If these markers suggest iron overload, hereditary hemochromatosis genetic testing should be performed. To quantify the iron deposits, imaging tests such as magnetic resonance imaging can be used.
What is the treatment for iron overload?
Generally, treatment consists of removing iron from the body through phlebotomies. Remember that most of the iron is in circulation, in hemoglobin. With a 500 mL phlebotomy, about 200 mg of iron is removed, so the frequency of the procedure should vary according to the severity of the overload.
Periodic phlebotomies, with decreasing levels of ferritin, contribute to the normalization of blood pressure and insulin sensitivity markers in affected patients. (5) Patients prone to this condition should also have some dietary precautions, avoiding excessive consumption of the main sources of iron in the diet, namely red meat and shellfish.
Iron metabolism is yet another example that everything in the body is meticulously controlled, and it must respect a certain balance. When in excess, iron has a negative impact on the physiology of various organ systems. This is a relatively common and easily diagnosed problem, so it should be part of the routine clinical evaluation.
References:
1. Bacon, B & Kwiatkowski, J. (2020). Approach to the patient with suspected iron overload. In J. S. Tirnauer (Ed.), UpToDate.
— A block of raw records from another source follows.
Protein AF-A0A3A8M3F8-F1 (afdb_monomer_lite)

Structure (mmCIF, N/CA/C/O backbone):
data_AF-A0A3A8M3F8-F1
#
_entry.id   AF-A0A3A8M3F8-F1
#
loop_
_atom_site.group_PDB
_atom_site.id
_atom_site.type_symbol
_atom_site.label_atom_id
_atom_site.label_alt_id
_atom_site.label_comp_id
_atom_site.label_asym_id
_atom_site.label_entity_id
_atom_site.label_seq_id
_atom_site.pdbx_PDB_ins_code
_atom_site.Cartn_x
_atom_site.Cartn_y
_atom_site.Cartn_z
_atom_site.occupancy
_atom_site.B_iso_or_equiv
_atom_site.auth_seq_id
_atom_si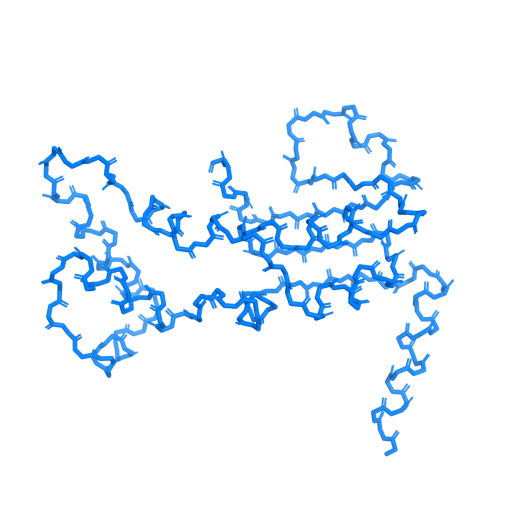te.auth_comp_id
_atom_site.auth_asym_id
_atom_site.auth_atom_id
_atom_site.pdbx_PDB_model_num
ATOM 1 N N . GLU A 1 1 ? -21.078 -20.542 5.191 1.00 77.00 1 GLU A N 1
ATOM 2 C CA . GLU A 1 1 ? -21.082 -20.589 6.671 1.00 77.00 1 GLU A CA 1
ATOM 3 C C . GLU A 1 1 ? -19.751 -20.115 7.265 1.00 77.00 1 GLU A C 1
ATOM 5 O O . GLU A 1 1 ? -19.757 -19.171 8.045 1.00 77.00 1 GLU A O 1
ATOM 10 N N . GLN A 1 2 ? -18.619 -20.641 6.781 1.00 90.75 2 GLN A N 1
ATOM 11 C CA . GLN A 1 2 ? -17.249 -20.269 7.181 1.00 90.75 2 GLN A CA 1
ATOM 12 C C . GLN A 1 2 ? -16.939 -18.758 7.161 1.00 90.75 2 GLN A C 1
ATOM 14 O O . GLN A 1 2 ? -16.479 -18.217 8.160 1.00 90.75 2 GLN A O 1
ATOM 19 N N . VAL A 1 3 ? -17.265 -18.046 6.073 1.00 92.75 3 VAL A N 1
ATOM 20 C CA . VAL A 1 3 ? -17.012 -16.590 5.957 1.00 92.75 3 VAL A CA 1
ATOM 21 C C . VAL A 1 3 ? -17.724 -15.788 7.053 1.00 92.75 3 VAL A C 1
ATOM 23 O O . VAL A 1 3 ? -17.168 -14.835 7.590 1.00 92.75 3 VAL A O 1
ATOM 26 N N . ARG A 1 4 ? -18.945 -16.189 7.438 1.00 94.12 4 ARG A N 1
ATOM 27 C CA . ARG A 1 4 ? -19.673 -15.523 8.531 1.00 94.12 4 ARG A CA 1
ATOM 28 C C . ARG A 1 4 ? -19.040 -15.808 9.894 1.00 94.12 4 ARG A C 1
ATOM 30 O O . ARG A 1 4 ? -19.112 -14.944 10.759 1.00 94.12 4 ARG A O 1
ATOM 37 N N . GLY A 1 5 ? -18.446 -16.988 10.084 1.00 97.00 5 GLY A N 1
ATOM 38 C CA . GLY A 1 5 ? -17.673 -17.320 11.285 1.00 97.00 5 GLY A CA 1
ATOM 39 C C . GLY A 1 5 ? -16.469 -16.395 11.442 1.00 97.00 5 GLY A C 1
ATOM 40 O O . GLY A 1 5 ? -16.394 -15.661 12.424 1.00 97.00 5 GLY A O 1
ATOM 41 N N . ILE A 1 6 ? -15.632 -16.317 10.404 1.00 95.81 6 ILE A N 1
ATOM 42 C CA . ILE A 1 6 ? -14.446 -15.445 10.367 1.00 95.81 6 ILE A CA 1
ATOM 43 C C . ILE A 1 6 ? -14.830 -13.978 10.603 1.00 95.81 6 ILE A C 1
ATOM 45 O O . ILE A 1 6 ? -14.204 -13.285 11.398 1.00 95.81 6 ILE A O 1
ATOM 49 N N . ALA A 1 7 ? -15.907 -13.498 9.972 1.00 94.50 7 ALA A N 1
ATOM 50 C CA . ALA A 1 7 ? -16.370 -12.127 10.173 1.00 94.50 7 ALA A CA 1
ATOM 51 C C . ALA A 1 7 ? -16.759 -11.836 11.636 1.00 94.50 7 ALA A C 1
ATOM 53 O O . ALA A 1 7 ? -16.505 -10.741 12.136 1.00 94.50 7 ALA A O 1
ATOM 54 N N . ARG A 1 8 ? -17.360 -12.803 12.346 1.00 96.25 8 ARG A N 1
ATOM 55 C CA . ARG A 1 8 ? -17.701 -12.649 13.770 1.00 96.25 8 ARG A CA 1
ATOM 56 C C . ARG A 1 8 ? -16.461 -12.644 14.657 1.00 96.25 8 ARG A C 1
ATOM 58 O O . ARG A 1 8 ? -16.414 -11.846 15.591 1.00 96.25 8 ARG A O 1
ATOM 65 N N . GLU A 1 9 ? -15.484 -13.497 14.361 1.00 95.94 9 GLU A N 1
ATOM 66 C CA . GLU A 1 9 ? -14.199 -13.546 15.067 1.00 95.94 9 GLU A CA 1
ATOM 67 C C . GLU A 1 9 ? -13.439 -12.227 14.912 1.00 95.94 9 GLU A C 1
ATOM 69 O O . GLU A 1 9 ? -13.094 -11.602 15.915 1.00 95.94 9 GLU A O 1
ATOM 74 N N . LEU A 1 10 ? -13.297 -11.734 13.676 1.00 94.62 10 LEU A N 1
ATOM 75 C CA . LEU A 1 10 ? -12.694 -10.430 13.392 1.00 94.62 10 LEU A CA 1
ATOM 76 C C . LEU A 1 10 ? -13.431 -9.306 14.120 1.00 94.62 10 LEU A C 1
ATOM 78 O O . LEU A 1 10 ? -12.803 -8.484 14.779 1.00 94.62 10 LEU A O 1
ATOM 82 N N . ALA A 1 11 ? -14.765 -9.292 14.077 1.00 94.44 11 ALA A N 1
ATOM 83 C CA . ALA A 1 11 ? -15.542 -8.280 14.784 1.00 94.44 11 ALA A CA 1
ATOM 84 C C . ALA A 1 11 ? -15.330 -8.337 16.309 1.00 94.44 11 ALA A C 1
ATOM 86 O O . ALA A 1 11 ? -15.360 -7.301 16.971 1.00 94.44 11 ALA A O 1
ATOM 87 N N . SER A 1 12 ? -15.126 -9.529 16.879 1.00 96.44 12 SER A N 1
ATOM 88 C CA . SER A 1 12 ? -14.784 -9.685 18.295 1.00 96.44 12 SER A CA 1
ATOM 89 C C . SER A 1 12 ? -13.395 -9.130 18.602 1.00 96.44 12 SER A C 1
ATOM 91 O O . SER A 1 12 ? -13.262 -8.365 19.553 1.00 96.44 12 SER A O 1
ATOM 93 N N . ALA A 1 13 ? -12.400 -9.451 17.771 1.00 95.69 13 ALA A N 1
ATOM 94 C CA . ALA A 1 13 ? -11.029 -8.965 17.917 1.00 95.69 13 ALA A CA 1
ATOM 95 C C . ALA A 1 13 ? -10.938 -7.435 17.788 1.00 95.69 13 ALA A C 1
ATOM 97 O O . ALA A 1 13 ? -10.272 -6.791 18.594 1.00 95.69 13 ALA A O 1
ATOM 98 N N . VAL A 1 14 ? -11.673 -6.836 16.841 1.00 93.81 14 VAL A N 1
ATOM 99 C CA . VAL A 1 14 ? -11.784 -5.371 16.711 1.00 93.81 14 VAL A CA 1
ATOM 100 C C . VAL A 1 14 ? -12.330 -4.757 18.000 1.00 93.81 14 VAL A C 1
ATOM 102 O O . VAL A 1 14 ? -11.743 -3.821 18.534 1.00 93.81 14 VAL A O 1
ATOM 105 N N . ARG A 1 15 ? -13.433 -5.296 18.541 1.00 92.56 15 ARG A N 1
ATOM 106 C CA . ARG A 1 15 ? -14.055 -4.760 19.765 1.00 92.56 15 ARG A CA 1
ATOM 107 C C . ARG A 1 15 ? -13.171 -4.899 21.001 1.00 92.56 15 ARG A C 1
ATOM 109 O O . ARG A 1 15 ? -13.255 -4.050 21.882 1.00 92.56 15 ARG A O 1
ATOM 116 N N . SER A 1 16 ? -12.358 -5.950 21.082 1.00 94.12 16 SER A N 1
ATOM 117 C CA . SER A 1 16 ? -11.433 -6.161 22.198 1.00 94.12 16 SER A CA 1
ATOM 118 C C . SER A 1 16 ? -10.091 -5.443 22.026 1.00 94.12 16 SER A C 1
ATOM 120 O O . SER A 1 16 ? -9.238 -5.581 22.896 1.00 94.12 16 SER A O 1
ATOM 122 N N . GLY A 1 17 ? -9.873 -4.730 20.913 1.00 89.69 17 GLY A N 1
ATOM 123 C CA . GLY A 1 17 ? -8.586 -4.104 20.590 1.00 89.69 17 GLY A CA 1
ATOM 124 C C . GLY A 1 17 ? -7.468 -5.102 20.260 1.00 89.69 17 GLY A C 1
ATOM 125 O O . GLY A 1 17 ? -6.303 -4.738 20.300 1.00 89.69 17 GLY A O 1
ATOM 126 N N . GLY A 1 18 ? -7.806 -6.357 19.950 1.00 92.5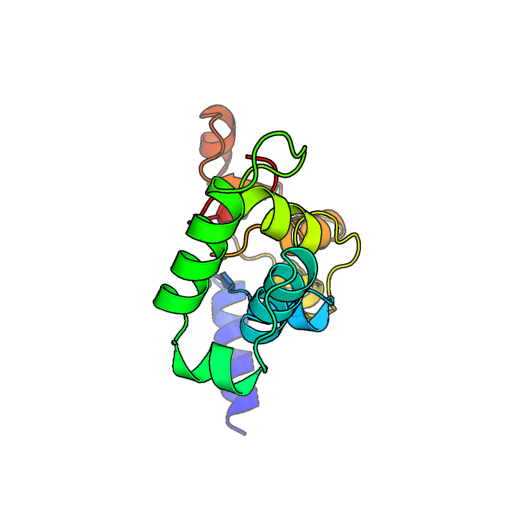0 18 GLY A N 1
ATOM 127 C CA . GLY A 1 18 ? -6.855 -7.445 19.688 1.00 92.50 18 GLY A CA 1
ATOM 128 C C . GLY A 1 18 ? -6.626 -7.726 18.202 1.00 92.50 18 GLY A C 1
ATOM 129 O O . GLY A 1 18 ? -6.373 -8.873 17.842 1.00 92.50 18 GLY A O 1
ATOM 130 N N . LEU A 1 19 ? -6.796 -6.723 17.333 1.00 94.44 19 LEU A N 1
ATOM 131 C CA . LEU A 1 19 ? -6.598 -6.851 15.889 1.00 94.44 19 LEU A CA 1
ATOM 132 C C . LEU A 1 19 ? -5.583 -5.819 15.393 1.00 94.44 19 LEU A C 1
ATOM 134 O O . LEU A 1 19 ? -5.794 -4.619 15.565 1.00 94.44 19 LEU A O 1
ATOM 138 N N . ALA A 1 20 ? -4.566 -6.307 14.685 1.00 93.56 20 ALA A N 1
ATOM 139 C CA . ALA A 1 20 ? -3.665 -5.500 13.874 1.00 93.56 20 ALA A CA 1
ATOM 140 C C . ALA A 1 20 ? -3.925 -5.752 12.383 1.00 93.56 20 ALA A C 1
ATOM 142 O O . ALA A 1 20 ? -4.213 -6.881 11.971 1.00 93.56 20 ALA A O 1
ATOM 143 N N . LEU A 1 21 ? -3.820 -4.704 11.566 1.00 95.88 21 LEU A N 1
ATOM 144 C CA . LEU A 1 21 ? -3.916 -4.812 10.110 1.00 95.88 21 LEU A CA 1
ATOM 145 C C . LEU A 1 21 ? -2.530 -4.961 9.484 1.00 95.88 21 LEU A C 1
ATOM 147 O O . LEU A 1 21 ? -1.611 -4.230 9.839 1.00 95.88 21 LEU A O 1
ATOM 151 N N . PHE A 1 22 ? -2.408 -5.854 8.502 1.00 96.38 22 PHE A N 1
ATOM 152 C CA . PHE A 1 22 ? -1.236 -5.949 7.635 1.00 96.38 22 PHE A CA 1
ATOM 153 C C . PHE A 1 22 ? -1.669 -5.740 6.184 1.00 96.38 22 PHE A C 1
ATOM 155 O O . PHE A 1 22 ? -2.525 -6.466 5.676 1.00 96.38 22 PHE A O 1
ATOM 162 N N . MET A 1 23 ? -1.087 -4.744 5.524 1.00 95.88 23 MET A N 1
ATOM 163 C CA . MET A 1 23 ? -1.416 -4.353 4.156 1.00 95.88 23 MET A CA 1
ATOM 164 C C . MET A 1 23 ? -0.207 -4.549 3.240 1.00 95.88 23 MET A C 1
ATOM 166 O O . MET A 1 23 ? 0.932 -4.266 3.607 1.00 95.88 23 MET A O 1
ATOM 170 N N . GLY A 1 24 ? -0.472 -5.055 2.041 1.00 94.75 24 GLY A N 1
ATOM 171 C CA . GLY A 1 24 ? 0.515 -5.214 0.976 1.00 94.75 24 GLY A CA 1
ATOM 172 C C . GLY A 1 24 ? -0.006 -4.618 -0.326 1.00 94.75 24 GLY A C 1
ATOM 173 O O . GLY A 1 24 ? -1.130 -4.117 -0.371 1.00 94.75 24 GLY A O 1
ATOM 174 N N . ALA A 1 25 ? 0.784 -4.692 -1.400 1.00 91.25 25 ALA A N 1
ATOM 175 C CA . ALA A 1 25 ? 0.506 -3.952 -2.638 1.00 91.25 25 ALA A CA 1
ATOM 176 C C . ALA A 1 25 ? -0.877 -4.270 -3.239 1.00 91.25 25 ALA A C 1
ATOM 178 O O . ALA A 1 25 ? -1.506 -3.420 -3.866 1.00 91.25 25 ALA A O 1
ATOM 179 N N . GLY A 1 26 ? -1.406 -5.469 -2.961 1.00 92.50 26 GLY A N 1
ATOM 180 C CA . GLY A 1 26 ? -2.750 -5.883 -3.361 1.00 92.50 26 GLY A CA 1
ATOM 181 C C . GLY A 1 26 ? -3.881 -4.967 -2.877 1.00 92.50 26 GLY A C 1
ATOM 182 O O . GLY A 1 26 ? -4.909 -4.887 -3.545 1.00 92.50 26 GLY A O 1
ATOM 183 N N . THR A 1 27 ? -3.713 -4.236 -1.767 1.00 93.75 27 THR A N 1
ATOM 184 C CA . THR A 1 27 ? -4.733 -3.278 -1.304 1.00 93.75 27 THR A CA 1
ATOM 185 C C . THR A 1 27 ? -4.861 -2.079 -2.244 1.00 93.75 27 THR A C 1
ATOM 187 O O . THR A 1 27 ? -5.962 -1.561 -2.422 1.00 93.75 27 THR A O 1
ATOM 190 N N . GLY A 1 28 ? -3.762 -1.692 -2.899 1.00 92.81 28 GLY A N 1
ATOM 191 C CA . GLY A 1 28 ? -3.693 -0.581 -3.845 1.00 92.81 28 GLY A CA 1
ATOM 192 C C . GLY A 1 28 ? -4.216 -0.903 -5.247 1.00 92.81 28 GLY A C 1
ATOM 193 O O . GLY A 1 28 ? -4.634 0.009 -5.958 1.00 92.81 28 GLY A O 1
ATOM 194 N N . ILE A 1 29 ? -4.273 -2.181 -5.644 1.00 93.44 29 ILE A N 1
ATOM 195 C CA . ILE A 1 29 ? -4.665 -2.583 -7.011 1.00 93.44 29 ILE A CA 1
ATOM 196 C C . ILE A 1 29 ? -6.076 -2.098 -7.358 1.00 93.44 29 ILE A C 1
ATOM 198 O O . ILE A 1 29 ? -6.307 -1.503 -8.407 1.00 93.44 29 ILE A O 1
ATOM 202 N N . ALA A 1 30 ? -7.032 -2.274 -6.442 1.00 90.75 30 ALA A N 1
ATOM 203 C CA . ALA A 1 30 ? -8.405 -1.807 -6.646 1.00 90.75 30 ALA A CA 1
ATOM 204 C C . ALA A 1 30 ? -8.520 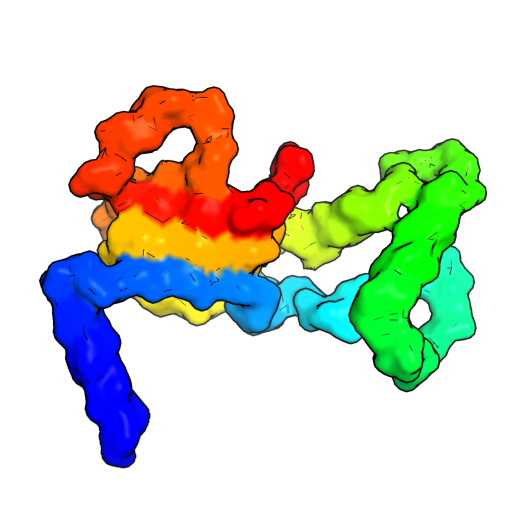-0.270 -6.715 1.00 90.75 30 ALA A C 1
ATOM 206 O O . ALA A 1 30 ? -9.563 0.251 -7.106 1.00 90.75 30 ALA A O 1
ATOM 207 N N . ALA A 1 31 ? -7.473 0.455 -6.312 1.00 92.81 31 ALA A N 1
ATOM 208 C CA . ALA A 1 31 ? -7.370 1.905 -6.416 1.00 92.81 31 ALA A CA 1
ATOM 20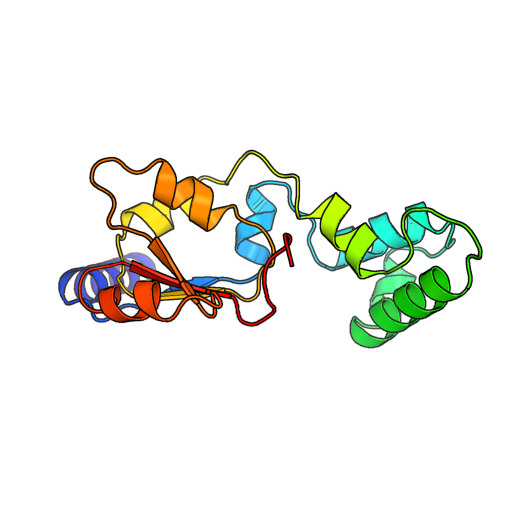9 C C . ALA A 1 31 ? -6.677 2.353 -7.716 1.00 92.81 31 ALA A C 1
ATOM 211 O O . ALA A 1 31 ? -6.486 3.548 -7.918 1.00 92.81 31 ALA A O 1
ATOM 212 N N . GLY A 1 32 ? -6.313 1.418 -8.600 1.00 92.31 32 GLY A N 1
ATOM 213 C CA . GLY A 1 32 ? -5.624 1.692 -9.860 1.00 92.31 32 GLY A CA 1
ATOM 214 C C . GLY A 1 32 ? -4.099 1.736 -9.753 1.00 92.31 32 GLY A C 1
ATOM 215 O O . GLY A 1 32 ? -3.453 2.108 -10.730 1.00 92.31 32 GLY A O 1
ATOM 216 N N . LEU A 1 33 ? -3.520 1.368 -8.604 1.00 93.69 33 LEU A N 1
ATOM 217 C CA . LEU A 1 33 ? -2.077 1.145 -8.522 1.00 93.69 33 LEU A CA 1
ATOM 218 C C . LEU A 1 33 ? -1.702 -0.140 -9.270 1.00 93.69 33 LEU A C 1
ATOM 220 O O . LEU A 1 33 ? -2.474 -1.103 -9.243 1.00 93.69 33 LEU A O 1
ATOM 224 N N . PRO A 1 34 ? -0.530 -0.179 -9.925 1.00 92.94 34 PRO A N 1
ATOM 225 C CA . PRO A 1 34 ? -0.126 -1.353 -10.676 1.00 92.94 34 PRO A CA 1
ATOM 226 C C . PRO A 1 34 ? 0.143 -2.543 -9.750 1.00 92.94 34 PRO A C 1
ATOM 228 O O . PRO A 1 34 ? 0.662 -2.398 -8.639 1.00 92.94 34 PRO A O 1
ATOM 231 N N . GLY A 1 35 ? -0.168 -3.742 -10.240 1.00 92.38 35 GLY A N 1
ATOM 232 C CA . GLY A 1 35 ? 0.422 -4.967 -9.700 1.00 92.38 35 GLY A CA 1
ATOM 233 C C . GLY A 1 35 ? 1.923 -5.047 -10.007 1.00 92.38 35 GLY A C 1
ATOM 234 O O . GLY A 1 35 ? 2.464 -4.208 -10.721 1.00 92.38 35 GLY A O 1
ATOM 235 N N 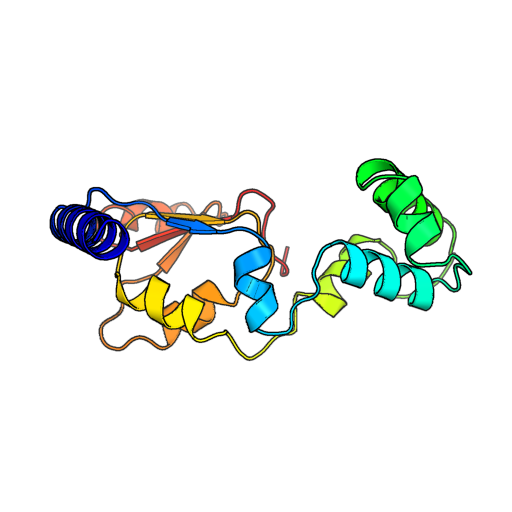. TRP A 1 36 ? 2.602 -6.081 -9.500 1.00 92.19 36 TRP A N 1
ATOM 236 C CA . TRP A 1 36 ? 4.038 -6.276 -9.747 1.00 92.19 36 TRP A CA 1
ATOM 237 C C . TRP A 1 36 ? 4.381 -6.338 -11.244 1.00 92.19 36 TRP A C 1
ATOM 239 O O . TRP A 1 36 ? 5.213 -5.565 -11.711 1.00 92.19 36 TRP A O 1
ATOM 249 N N . ASP A 1 37 ? 3.704 -7.210 -11.995 1.00 91.06 37 ASP A N 1
ATOM 250 C CA . ASP A 1 37 ? 3.979 -7.403 -13.424 1.00 91.06 37 ASP A CA 1
ATOM 251 C C . ASP A 1 37 ? 3.739 -6.108 -14.215 1.00 91.06 37 ASP A C 1
ATOM 253 O O . ASP A 1 37 ? 4.595 -5.662 -14.971 1.00 91.06 37 ASP A O 1
ATOM 257 N N . GLU A 1 38 ? 2.612 -5.440 -13.956 1.00 91.81 38 GLU A N 1
ATOM 258 C CA . GLU A 1 38 ? 2.256 -4.177 -14.607 1.00 91.81 38 GLU A CA 1
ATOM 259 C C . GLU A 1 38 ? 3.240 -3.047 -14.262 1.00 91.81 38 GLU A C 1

Retrieved November 21, 2021 from https://www.uptodate.com/contents/approach-to-the-patient-with-suspected-iron-overload
2. Kadoglou NPE, Biddulph JP, Rafnsson SB, Trivella M, Nihoyannopoulos P, Demakakos P. The association of ferritin with cardiovascular and all-cause mortality in community-dwellers: The English longitudinal study of ageing. PLoS One. 2017;12(6):e0178994. Published 2017 Jun 7
3. Suárez-Ortegón MF, Ensaldo-Carrasco E, Shi T, McLachlan S, Fernández-Real JM, Wild SH. Ferritin, metabolic syndrome and its components: A systematic review and meta-analysis. Atherosclerosis. 2018 Aug;275:97-106.
4. Fatima T, McKinney C, Major TJ, Stamp LK, Dalbeth N, Iverson C, Merriman TR, Miner JN. The relationship between ferritin and urate levels and risk of gout. Arthritis Res Ther. 2018 Aug 15;20(1):179.
5. Houschyar KS, Lüdtke R, Dobos GJ, Kalus U, Broecker-Preuss M, Rampp T, Brinkhaus B, Michalsen A. Effects of phlebotomy-induced reduction of body iron stores on metabolic syndrome: results from a randomized clinical trial. BMC Med. 2012 May 30;10:54.